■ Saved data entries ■
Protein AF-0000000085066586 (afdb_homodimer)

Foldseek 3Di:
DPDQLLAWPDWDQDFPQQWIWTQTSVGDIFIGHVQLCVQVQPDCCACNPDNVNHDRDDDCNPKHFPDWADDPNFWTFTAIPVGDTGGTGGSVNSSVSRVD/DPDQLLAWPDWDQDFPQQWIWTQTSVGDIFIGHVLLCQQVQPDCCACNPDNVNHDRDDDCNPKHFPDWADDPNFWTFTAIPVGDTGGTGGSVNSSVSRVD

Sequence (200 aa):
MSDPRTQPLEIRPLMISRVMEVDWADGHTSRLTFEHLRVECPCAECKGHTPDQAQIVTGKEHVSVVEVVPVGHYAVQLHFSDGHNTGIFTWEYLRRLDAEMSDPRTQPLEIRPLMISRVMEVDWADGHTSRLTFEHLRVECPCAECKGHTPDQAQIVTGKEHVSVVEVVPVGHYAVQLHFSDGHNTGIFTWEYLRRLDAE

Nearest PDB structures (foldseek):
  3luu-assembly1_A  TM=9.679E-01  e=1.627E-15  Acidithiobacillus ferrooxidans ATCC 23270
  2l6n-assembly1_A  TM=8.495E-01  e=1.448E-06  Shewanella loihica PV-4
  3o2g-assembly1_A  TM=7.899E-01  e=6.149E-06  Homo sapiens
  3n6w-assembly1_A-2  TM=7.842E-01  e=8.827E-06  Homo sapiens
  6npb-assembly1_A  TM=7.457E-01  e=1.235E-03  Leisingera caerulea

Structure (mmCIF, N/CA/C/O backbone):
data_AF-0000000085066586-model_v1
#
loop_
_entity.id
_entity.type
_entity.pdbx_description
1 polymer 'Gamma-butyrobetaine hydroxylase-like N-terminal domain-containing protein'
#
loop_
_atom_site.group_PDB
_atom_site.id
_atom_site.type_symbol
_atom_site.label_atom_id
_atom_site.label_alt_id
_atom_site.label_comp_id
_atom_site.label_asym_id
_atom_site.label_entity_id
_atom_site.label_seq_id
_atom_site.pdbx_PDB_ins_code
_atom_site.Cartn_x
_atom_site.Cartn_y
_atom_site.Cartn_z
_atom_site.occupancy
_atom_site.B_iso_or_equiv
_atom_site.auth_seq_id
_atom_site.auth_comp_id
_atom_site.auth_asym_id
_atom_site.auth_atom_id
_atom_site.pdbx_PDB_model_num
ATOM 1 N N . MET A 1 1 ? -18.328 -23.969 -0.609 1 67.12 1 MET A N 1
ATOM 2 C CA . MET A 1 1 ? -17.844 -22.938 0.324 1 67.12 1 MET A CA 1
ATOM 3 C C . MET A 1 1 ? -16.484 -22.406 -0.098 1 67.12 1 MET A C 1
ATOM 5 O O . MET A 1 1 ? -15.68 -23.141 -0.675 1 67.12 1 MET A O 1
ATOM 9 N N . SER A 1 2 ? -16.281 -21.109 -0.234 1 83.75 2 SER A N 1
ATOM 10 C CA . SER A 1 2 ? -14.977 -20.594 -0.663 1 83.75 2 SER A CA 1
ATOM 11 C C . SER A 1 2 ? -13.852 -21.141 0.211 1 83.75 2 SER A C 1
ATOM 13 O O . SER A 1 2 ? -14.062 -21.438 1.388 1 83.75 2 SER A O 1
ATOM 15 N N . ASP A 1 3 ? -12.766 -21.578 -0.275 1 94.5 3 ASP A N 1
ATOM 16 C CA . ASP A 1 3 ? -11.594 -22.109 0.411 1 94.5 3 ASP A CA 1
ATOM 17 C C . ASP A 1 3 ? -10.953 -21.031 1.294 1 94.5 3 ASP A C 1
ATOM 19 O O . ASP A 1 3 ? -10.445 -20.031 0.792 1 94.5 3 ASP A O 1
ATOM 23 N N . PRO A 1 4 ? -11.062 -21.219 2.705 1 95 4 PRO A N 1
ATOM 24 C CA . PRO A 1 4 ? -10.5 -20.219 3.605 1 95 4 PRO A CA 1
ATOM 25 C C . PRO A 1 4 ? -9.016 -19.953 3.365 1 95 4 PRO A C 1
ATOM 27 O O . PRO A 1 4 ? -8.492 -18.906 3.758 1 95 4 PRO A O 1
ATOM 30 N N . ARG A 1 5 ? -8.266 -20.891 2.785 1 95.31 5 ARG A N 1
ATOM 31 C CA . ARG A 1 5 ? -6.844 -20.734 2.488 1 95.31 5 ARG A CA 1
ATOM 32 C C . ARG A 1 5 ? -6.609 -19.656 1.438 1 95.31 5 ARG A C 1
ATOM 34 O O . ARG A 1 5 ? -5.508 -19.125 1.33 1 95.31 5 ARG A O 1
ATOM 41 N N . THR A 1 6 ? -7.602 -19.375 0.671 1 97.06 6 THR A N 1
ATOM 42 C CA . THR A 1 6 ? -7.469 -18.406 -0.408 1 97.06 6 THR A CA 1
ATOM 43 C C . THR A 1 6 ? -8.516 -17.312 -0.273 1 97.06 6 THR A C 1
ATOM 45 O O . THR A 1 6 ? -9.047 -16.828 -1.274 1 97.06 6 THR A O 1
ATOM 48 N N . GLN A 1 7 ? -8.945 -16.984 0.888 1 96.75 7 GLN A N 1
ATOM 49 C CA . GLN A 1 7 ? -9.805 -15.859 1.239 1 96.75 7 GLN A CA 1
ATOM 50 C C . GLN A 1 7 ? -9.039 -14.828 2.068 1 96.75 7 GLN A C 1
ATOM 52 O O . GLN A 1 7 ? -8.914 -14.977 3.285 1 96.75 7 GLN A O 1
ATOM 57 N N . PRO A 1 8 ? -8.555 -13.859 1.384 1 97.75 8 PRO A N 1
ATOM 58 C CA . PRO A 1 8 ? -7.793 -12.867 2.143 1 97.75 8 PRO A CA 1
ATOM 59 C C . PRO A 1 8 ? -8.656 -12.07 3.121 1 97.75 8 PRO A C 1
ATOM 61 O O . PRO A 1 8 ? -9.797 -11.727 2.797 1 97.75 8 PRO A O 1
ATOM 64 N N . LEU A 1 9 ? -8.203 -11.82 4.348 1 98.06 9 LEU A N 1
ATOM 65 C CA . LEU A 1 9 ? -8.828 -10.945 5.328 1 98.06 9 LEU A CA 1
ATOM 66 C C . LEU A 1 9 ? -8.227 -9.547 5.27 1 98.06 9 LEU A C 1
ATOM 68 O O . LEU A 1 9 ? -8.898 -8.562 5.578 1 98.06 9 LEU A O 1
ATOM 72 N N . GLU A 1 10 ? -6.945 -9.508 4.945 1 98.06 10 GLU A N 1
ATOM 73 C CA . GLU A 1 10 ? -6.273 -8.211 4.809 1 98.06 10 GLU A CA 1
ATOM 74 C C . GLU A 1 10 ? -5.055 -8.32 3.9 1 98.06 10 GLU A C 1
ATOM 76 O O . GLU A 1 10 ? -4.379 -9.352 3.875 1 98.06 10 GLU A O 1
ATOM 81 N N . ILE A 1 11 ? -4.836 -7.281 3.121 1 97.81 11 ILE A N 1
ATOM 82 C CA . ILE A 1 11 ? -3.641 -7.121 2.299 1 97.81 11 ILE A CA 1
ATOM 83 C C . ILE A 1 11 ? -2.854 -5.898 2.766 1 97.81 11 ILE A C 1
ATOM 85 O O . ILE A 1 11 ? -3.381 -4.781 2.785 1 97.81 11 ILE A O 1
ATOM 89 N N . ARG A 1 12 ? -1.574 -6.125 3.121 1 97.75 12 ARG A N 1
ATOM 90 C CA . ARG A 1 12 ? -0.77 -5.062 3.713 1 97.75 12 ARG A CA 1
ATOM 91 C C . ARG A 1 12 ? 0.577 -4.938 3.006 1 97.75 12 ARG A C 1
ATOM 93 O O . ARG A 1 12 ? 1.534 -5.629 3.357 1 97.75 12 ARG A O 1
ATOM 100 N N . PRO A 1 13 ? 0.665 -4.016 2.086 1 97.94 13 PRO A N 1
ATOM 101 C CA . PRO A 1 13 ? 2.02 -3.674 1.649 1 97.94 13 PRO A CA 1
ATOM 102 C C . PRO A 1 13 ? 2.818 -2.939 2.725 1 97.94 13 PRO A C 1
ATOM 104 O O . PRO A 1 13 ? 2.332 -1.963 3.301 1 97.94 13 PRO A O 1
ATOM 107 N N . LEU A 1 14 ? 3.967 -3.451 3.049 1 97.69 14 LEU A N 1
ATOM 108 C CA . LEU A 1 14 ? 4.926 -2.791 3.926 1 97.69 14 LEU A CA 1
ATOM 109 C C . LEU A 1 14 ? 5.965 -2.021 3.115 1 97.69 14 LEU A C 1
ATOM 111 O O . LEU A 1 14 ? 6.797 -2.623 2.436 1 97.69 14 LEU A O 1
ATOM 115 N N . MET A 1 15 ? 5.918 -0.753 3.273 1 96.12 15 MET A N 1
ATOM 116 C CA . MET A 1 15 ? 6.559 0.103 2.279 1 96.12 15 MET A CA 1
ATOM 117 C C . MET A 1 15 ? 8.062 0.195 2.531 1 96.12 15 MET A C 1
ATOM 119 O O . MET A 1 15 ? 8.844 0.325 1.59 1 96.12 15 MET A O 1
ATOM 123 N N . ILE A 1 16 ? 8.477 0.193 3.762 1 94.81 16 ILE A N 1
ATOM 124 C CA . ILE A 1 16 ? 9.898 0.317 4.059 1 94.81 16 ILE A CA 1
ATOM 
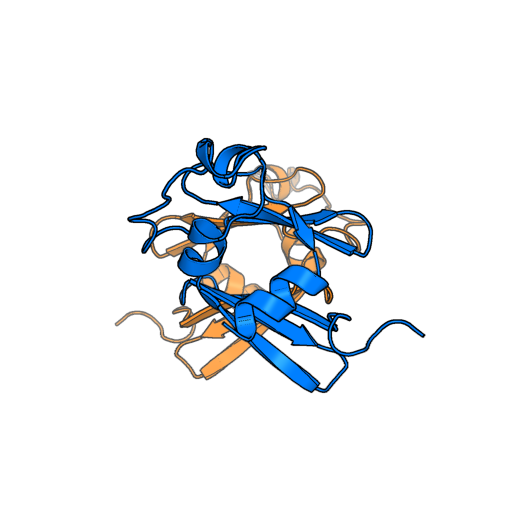125 C C . ILE A 1 16 ? 10.578 -1.046 3.928 1 94.81 16 ILE A C 1
ATOM 127 O O . ILE A 1 16 ? 11.617 -1.17 3.275 1 94.81 16 ILE A O 1
ATOM 131 N N . SER A 1 17 ? 9.961 -2.104 4.379 1 96.69 17 SER A N 1
ATOM 132 C CA . SER A 1 17 ? 10.547 -3.438 4.332 1 96.69 17 SER A CA 1
ATOM 133 C C . SER A 1 17 ? 10.352 -4.082 2.965 1 96.69 17 SER A C 1
ATOM 135 O O . SER A 1 17 ? 10.984 -5.094 2.654 1 96.69 17 SER A O 1
ATOM 137 N N . ARG A 1 18 ? 9.57 -3.564 2.168 1 96.62 18 ARG A N 1
ATOM 138 C CA . ARG A 1 18 ? 9.297 -4.02 0.808 1 96.62 18 ARG A CA 1
ATOM 139 C C . ARG A 1 18 ? 8.766 -5.449 0.807 1 96.62 18 ARG A C 1
ATOM 141 O O . ARG A 1 18 ? 9.281 -6.309 0.09 1 96.62 18 ARG A O 1
ATOM 148 N N . VAL A 1 19 ? 7.758 -5.594 1.578 1 97.62 19 VAL A N 1
ATOM 149 C CA . VAL A 1 19 ? 7.07 -6.871 1.724 1 97.62 19 VAL A CA 1
ATOM 150 C C . VAL A 1 19 ? 5.559 -6.656 1.653 1 97.62 19 VAL A C 1
ATOM 152 O O . VAL A 1 19 ? 5.051 -5.629 2.107 1 97.62 19 VAL A O 1
ATOM 155 N N . MET A 1 20 ? 4.863 -7.625 1.035 1 98.25 20 MET A N 1
ATOM 156 C CA . MET A 1 20 ? 3.406 -7.668 1.135 1 98.25 20 MET A CA 1
ATOM 157 C C . MET A 1 20 ? 2.957 -8.781 2.076 1 98.25 20 MET A C 1
ATOM 159 O O . MET A 1 20 ? 3.258 -9.953 1.849 1 98.25 20 MET A O 1
ATOM 163 N N . GLU A 1 21 ? 2.26 -8.391 3.064 1 98.5 21 GLU A N 1
ATOM 164 C CA . GLU A 1 21 ? 1.609 -9.383 3.914 1 98.5 21 GLU A CA 1
ATOM 165 C C . GLU A 1 21 ? 0.155 -9.594 3.502 1 98.5 21 GLU A C 1
ATOM 167 O O . GLU A 1 21 ? -0.551 -8.641 3.186 1 98.5 21 GLU A O 1
ATOM 172 N N . VAL A 1 22 ? -0.235 -10.805 3.482 1 98.44 22 VAL A N 1
ATOM 173 C CA . VAL A 1 22 ? -1.632 -11.172 3.271 1 98.44 22 VAL A CA 1
ATOM 174 C C . VAL A 1 22 ? -2.119 -12.039 4.43 1 98.44 22 VAL A C 1
ATOM 176 O O . VAL A 1 22 ? -1.567 -13.109 4.684 1 98.44 22 VAL A O 1
ATOM 179 N N . ASP A 1 23 ? -3.096 -11.555 5.137 1 98.56 23 ASP A N 1
ATOM 180 C CA . ASP A 1 23 ? -3.773 -12.359 6.148 1 98.56 23 ASP A CA 1
ATOM 181 C C . ASP A 1 23 ? -4.922 -13.156 5.539 1 98.56 23 ASP A C 1
ATOM 183 O O . ASP A 1 23 ? -5.82 -12.586 4.918 1 98.56 23 ASP A O 1
ATOM 187 N N . TRP A 1 24 ? -4.852 -14.461 5.797 1 98.19 24 TRP A N 1
ATOM 188 C CA . TRP A 1 24 ? -5.855 -15.344 5.211 1 98.19 24 TRP A CA 1
ATOM 189 C C . TRP A 1 24 ? -6.879 -15.773 6.258 1 98.19 24 TRP A C 1
ATOM 191 O O . TRP A 1 24 ? -6.586 -15.781 7.453 1 98.19 24 TRP A O 1
ATOM 201 N N . ALA A 1 25 ? -8.023 -16.203 5.75 1 98 25 ALA A N 1
ATOM 202 C CA . ALA A 1 25 ? -9.133 -16.594 6.621 1 98 25 ALA A CA 1
ATOM 203 C C . ALA A 1 25 ? -8.805 -17.859 7.395 1 98 25 ALA A C 1
ATOM 205 O O . ALA A 1 25 ? -9.43 -18.156 8.422 1 98 25 ALA A O 1
ATOM 206 N N . ASP A 1 26 ? -7.887 -18.672 6.938 1 97.88 26 ASP A N 1
ATOM 207 C CA . ASP A 1 26 ? -7.539 -19.906 7.641 1 97.88 26 ASP A CA 1
ATOM 208 C C . ASP A 1 26 ? -6.574 -19.625 8.789 1 97.88 26 ASP A C 1
ATOM 210 O O . ASP A 1 26 ? -6.133 -20.547 9.477 1 97.88 26 ASP A O 1
ATOM 214 N N . GLY A 1 27 ? -6.156 -18.422 8.883 1 98.06 27 GLY A N 1
ATOM 215 C CA . GLY A 1 27 ? -5.293 -18.031 9.984 1 98.06 27 GLY A CA 1
ATOM 216 C C . GLY A 1 27 ? -3.84 -17.875 9.578 1 98.06 27 GLY A C 1
ATOM 217 O O . GLY A 1 27 ? -3.02 -17.391 10.359 1 98.06 27 GLY A O 1
ATOM 218 N N . HIS A 1 28 ? -3.545 -18.188 8.445 1 97.62 28 HIS A N 1
ATOM 219 C CA . HIS A 1 28 ? -2.191 -18.078 7.914 1 97.62 28 HIS A CA 1
ATOM 220 C C . HIS A 1 28 ? -1.902 -16.656 7.441 1 97.62 28 HIS A C 1
ATOM 222 O O . HIS A 1 28 ? -2.811 -15.945 7.004 1 97.62 28 HIS A O 1
ATOM 228 N N . THR A 1 29 ? -0.661 -16.219 7.578 1 98.31 29 THR A N 1
ATOM 229 C CA . THR A 1 29 ? -0.195 -14.969 6.996 1 98.31 29 THR A CA 1
ATOM 230 C C . THR A 1 29 ? 0.953 -15.211 6.023 1 98.31 29 THR A C 1
ATOM 232 O O . THR A 1 29 ? 1.979 -15.781 6.395 1 98.31 29 THR A O 1
ATOM 235 N N . SER A 1 30 ? 0.707 -14.875 4.789 1 98.38 30 SER A N 1
ATOM 236 C CA . SER A 1 30 ? 1.782 -14.906 3.805 1 98.38 30 SER A CA 1
ATOM 237 C C . SER A 1 30 ? 2.643 -13.648 3.889 1 98.38 30 SER A C 1
ATOM 239 O O . SER A 1 30 ? 2.129 -12.555 4.121 1 98.38 30 SER A O 1
ATOM 241 N N . ARG A 1 31 ? 3.908 -13.828 3.697 1 98.19 31 ARG A N 1
ATOM 242 C CA . ARG A 1 31 ? 4.871 -12.742 3.576 1 98.19 31 ARG A CA 1
ATOM 243 C C . ARG A 1 31 ? 5.691 -12.875 2.299 1 98.19 31 ARG A C 1
ATOM 245 O O . ARG A 1 31 ? 6.57 -13.734 2.207 1 98.19 31 ARG A O 1
ATOM 252 N N . LEU A 1 32 ? 5.391 -11.992 1.307 1 98.38 32 LEU A N 1
ATOM 253 C CA . LEU A 1 32 ? 6.012 -12.047 -0.013 1 98.38 32 LEU A CA 1
ATOM 254 C C . LEU A 1 32 ? 6.797 -10.773 -0.297 1 98.38 32 LEU A C 1
ATOM 256 O O . LEU A 1 32 ? 6.25 -9.672 -0.229 1 98.38 32 LEU A O 1
ATOM 260 N N . THR A 1 33 ? 8.086 -10.922 -0.623 1 97.81 33 THR A N 1
ATOM 261 C CA . THR A 1 33 ? 8.836 -9.719 -0.962 1 97.81 33 THR A CA 1
ATOM 262 C C . THR A 1 33 ? 8.328 -9.117 -2.27 1 97.81 33 THR A C 1
ATOM 264 O O . THR A 1 33 ? 7.816 -9.836 -3.133 1 97.81 33 THR A O 1
ATOM 267 N N . PHE A 1 34 ? 8.438 -7.793 -2.34 1 98 34 PHE A N 1
ATOM 268 C CA . PHE A 1 34 ? 8.078 -7.133 -3.592 1 98 34 PHE A CA 1
ATOM 269 C C . PHE A 1 34 ? 8.875 -7.711 -4.754 1 98 34 PHE A C 1
ATOM 271 O O . PHE A 1 34 ? 8.344 -7.891 -5.852 1 98 34 PHE A O 1
ATOM 278 N N . GLU A 1 35 ? 10.133 -8.047 -4.52 1 97.88 35 GLU A N 1
ATOM 279 C CA . GLU A 1 35 ? 10.953 -8.688 -5.543 1 97.88 35 GLU A CA 1
ATOM 280 C C . GLU A 1 35 ? 10.344 -10.016 -5.984 1 97.88 35 GLU A C 1
ATOM 282 O O . GLU A 1 35 ? 10.234 -10.289 -7.18 1 97.88 35 GLU A O 1
ATOM 287 N N . HIS A 1 36 ? 10 -10.859 -5.02 1 97.38 36 HIS A N 1
ATOM 288 C CA . HIS A 1 36 ? 9.43 -12.156 -5.348 1 97.38 36 HIS A CA 1
ATOM 289 C C . HIS A 1 36 ? 8.164 -12.008 -6.184 1 97.38 36 HIS A C 1
ATOM 291 O O . HIS A 1 36 ? 7.98 -12.719 -7.172 1 97.38 36 HIS A O 1
ATOM 297 N N . LEU A 1 37 ? 7.352 -11.086 -5.816 1 98.06 37 LEU A N 1
ATOM 298 C CA . LEU A 1 37 ? 6.133 -10.82 -6.57 1 98.06 37 LEU A CA 1
ATOM 299 C C . LEU A 1 37 ? 6.457 -10.367 -7.988 1 98.06 37 LEU A C 1
ATOM 301 O O . LEU A 1 37 ? 5.824 -10.82 -8.945 1 98.06 37 LEU A O 1
ATOM 305 N N . ARG A 1 38 ? 7.457 -9.539 -8.102 1 97.88 38 ARG A N 1
ATOM 306 C CA . ARG A 1 38 ? 7.844 -9.031 -9.414 1 97.88 38 ARG A CA 1
ATOM 307 C C . ARG A 1 38 ? 8.414 -
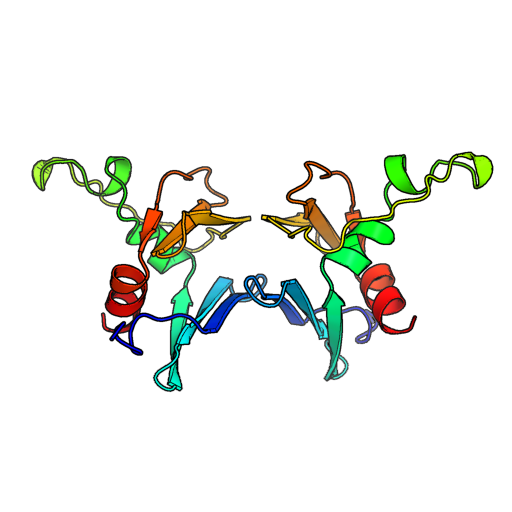10.148 -10.281 1 97.88 38 ARG A C 1
ATOM 309 O O . ARG A 1 38 ? 8.055 -10.281 -11.453 1 97.88 38 ARG A O 1
ATOM 316 N N . VAL A 1 39 ? 9.305 -10.922 -9.742 1 96.69 39 VAL A N 1
ATOM 317 C CA . VAL A 1 39 ? 9.977 -11.992 -10.477 1 96.69 39 VAL A CA 1
ATOM 318 C C . VAL A 1 39 ? 8.961 -13.062 -10.875 1 96.69 39 VAL A C 1
ATOM 320 O O . VAL A 1 39 ? 9.062 -13.648 -11.953 1 96.69 39 VAL A O 1
ATOM 323 N N . GLU A 1 40 ? 7.934 -13.227 -10.094 1 96.19 40 GLU A N 1
ATOM 324 C CA . GLU A 1 40 ? 6.953 -14.289 -10.328 1 96.19 40 GLU A CA 1
ATOM 325 C C . GLU A 1 40 ? 5.668 -13.719 -10.922 1 96.19 40 GLU A C 1
ATOM 327 O O . GLU A 1 40 ? 4.602 -14.328 -10.805 1 96.19 40 GLU A O 1
ATOM 332 N N . CYS A 1 41 ? 5.766 -12.555 -11.477 1 97.44 41 CYS A N 1
ATOM 333 C CA . CYS A 1 41 ? 4.586 -11.945 -12.07 1 97.44 41 CYS A CA 1
ATOM 334 C C . CYS A 1 41 ? 3.936 -12.891 -13.078 1 97.44 41 CYS A C 1
ATOM 336 O O . CYS A 1 41 ? 4.605 -13.406 -13.977 1 97.44 41 CYS A O 1
ATOM 338 N N . PRO A 1 42 ? 2.609 -13.047 -12.992 1 95.88 42 PRO A N 1
ATOM 339 C CA . PRO A 1 42 ? 1.938 -14.062 -13.805 1 95.88 42 PRO A CA 1
ATOM 340 C C . PRO A 1 42 ? 1.488 -13.531 -15.164 1 95.88 42 PRO A C 1
ATOM 342 O O . PRO A 1 42 ? 0.879 -14.266 -15.945 1 95.88 42 PRO A O 1
ATOM 345 N N . CYS A 1 43 ? 1.792 -12.383 -15.5 1 96 43 CYS A N 1
ATOM 346 C CA . CYS A 1 43 ? 1.207 -11.797 -16.703 1 96 43 CYS A CA 1
ATOM 347 C C . CYS A 1 43 ? 1.843 -12.375 -17.953 1 96 43 CYS A C 1
ATOM 349 O O . CYS A 1 43 ? 2.904 -13 -17.891 1 96 43 CYS A O 1
ATOM 351 N N . ALA A 1 44 ? 1.1 -12.242 -19.031 1 92.5 44 ALA A N 1
ATOM 352 C CA . ALA A 1 44 ? 1.549 -12.789 -20.312 1 92.5 44 ALA A CA 1
ATOM 353 C C . ALA A 1 44 ? 2.877 -12.164 -20.734 1 92.5 44 ALA A C 1
ATOM 355 O O . ALA A 1 44 ? 3.689 -12.812 -21.406 1 92.5 44 ALA A O 1
ATOM 356 N N . GLU A 1 45 ? 3.092 -10.891 -20.375 1 91.81 45 GLU A N 1
ATOM 357 C CA . GLU A 1 45 ? 4.34 -10.211 -20.719 1 91.81 45 GLU A CA 1
ATOM 358 C C . GLU A 1 45 ? 5.535 -10.891 -20.047 1 91.81 45 GLU A C 1
ATOM 360 O O . GLU A 1 45 ? 6.621 -10.953 -20.625 1 91.81 45 GLU A O 1
ATOM 365 N N . CYS A 1 46 ? 5.371 -11.414 -18.906 1 93.06 46 CYS A N 1
ATOM 366 C CA . CYS A 1 46 ? 6.438 -12.047 -18.141 1 93.06 46 CYS A CA 1
ATOM 367 C C . CYS A 1 46 ? 6.496 -13.547 -18.438 1 93.06 46 CYS A C 1
ATOM 369 O O . CYS A 1 46 ? 7.57 -14.086 -18.688 1 93.06 46 CYS A O 1
ATOM 371 N N . LYS A 1 47 ? 5.402 -14.203 -18.359 1 90.81 47 LYS A N 1
ATOM 372 C CA . LYS A 1 47 ? 5.375 -15.664 -18.453 1 90.81 47 LYS A CA 1
ATOM 373 C C . LYS A 1 47 ? 
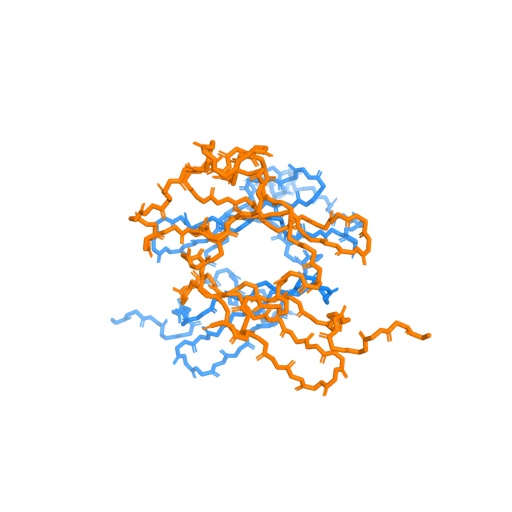5.18 -16.109 -19.906 1 90.81 47 LYS A C 1
ATOM 375 O O . LYS A 1 47 ? 5.469 -17.266 -20.234 1 90.81 47 LYS A O 1
ATOM 380 N N . GLY A 1 48 ? 4.816 -15.258 -20.766 1 86 48 GLY A N 1
ATOM 381 C CA . GLY A 1 48 ? 4.523 -15.656 -22.141 1 86 48 GLY A CA 1
ATOM 382 C C . GLY A 1 48 ? 3.291 -16.531 -22.25 1 86 48 GLY A C 1
ATOM 383 O O . GLY A 1 48 ? 2.676 -16.875 -21.25 1 86 48 GLY A O 1
ATOM 384 N N . HIS A 1 49 ? 2.869 -16.719 -23.484 1 84.31 49 HIS A N 1
ATOM 385 C CA . HIS A 1 49 ? 1.769 -17.625 -23.75 1 84.31 49 HIS A CA 1
ATOM 386 C C . HIS A 1 49 ? 2.262 -19.078 -23.859 1 84.31 49 HIS A C 1
ATOM 388 O O . HIS A 1 49 ? 1.474 -20.016 -23.734 1 84.31 49 HIS A O 1
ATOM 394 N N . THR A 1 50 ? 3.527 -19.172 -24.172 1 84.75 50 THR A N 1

■ The problem ■
Copy out exactly the lines above beginning with the line that contains "ATOM 101 C CA" and finishing with the line that contains "ATOM 132 C CA", including both; leave the pictures out.

■ Written response ■
ATOM 101 C CA . PRO A 1 13 ? 2.02 -3.674 1.649 1 97.94 13 PRO A CA 1
ATOM 102 C C . PRO A 1 13 ? 2.818 -2.939 2.725 1 97.94 13 PRO A C 1
ATOM 104 O O . PRO A 1 13 ? 2.332 -1.963 3.301 1 97.94 13 PRO A O 1
ATOM 107 N N . LEU A 1 14 ? 3.967 -3.451 3.049 1 97.69 14 LEU A N 1
ATOM 108 C CA . LEU A 1 14 ? 4.926 -2.791 3.926 1 97.69 14 LEU A CA 1
ATOM 109 C C . LEU A 1 14 ? 5.965 -2.021 3.115 1 97.69 14 LEU A C 1
ATOM 111 O O . LEU A 1 14 ? 6.797 -2.623 2.436 1 97.69 14 LEU A O 1
ATOM 115 N N . MET A 1 15 ? 5.918 -0.753 3.273 1 96.12 15 MET A N 1
ATOM 116 C CA . MET A 1 15 ? 6.559 0.103 2.279 1 96.12 15 MET A CA 1
ATOM 117 C C . MET A 1 15 ? 8.062 0.195 2.531 1 96.12 15 MET A C 1
ATOM 119 O O . MET A 1 15 ? 8.844 0.325 1.59 1 96.12 15 MET A O 1
ATOM 123 N N . ILE A 1 16 ? 8.477 0.193 3.762 1 94.81 16 ILE A N 1
ATOM 124 C CA . ILE A 1 16 ? 9.898 0.317 4.059 1 94.81 16 ILE A CA 1
ATOM 
125 C C . ILE A 1 16 ? 10.578 -1.046 3.928 1 94.81 16 ILE A C 1
ATOM 127 O O . ILE A 1 16 ? 11.617 -1.17 3.275 1 94.81 16 ILE A O 1
ATOM 131 N N . SER A 1 17 ? 9.961 -2.104 4.379 1 96.69 17 SER A N 1
ATOM 132 C CA . SER A 1 17 ? 10.547 -3.438 4.332 1 96.69 17 SER A CA 1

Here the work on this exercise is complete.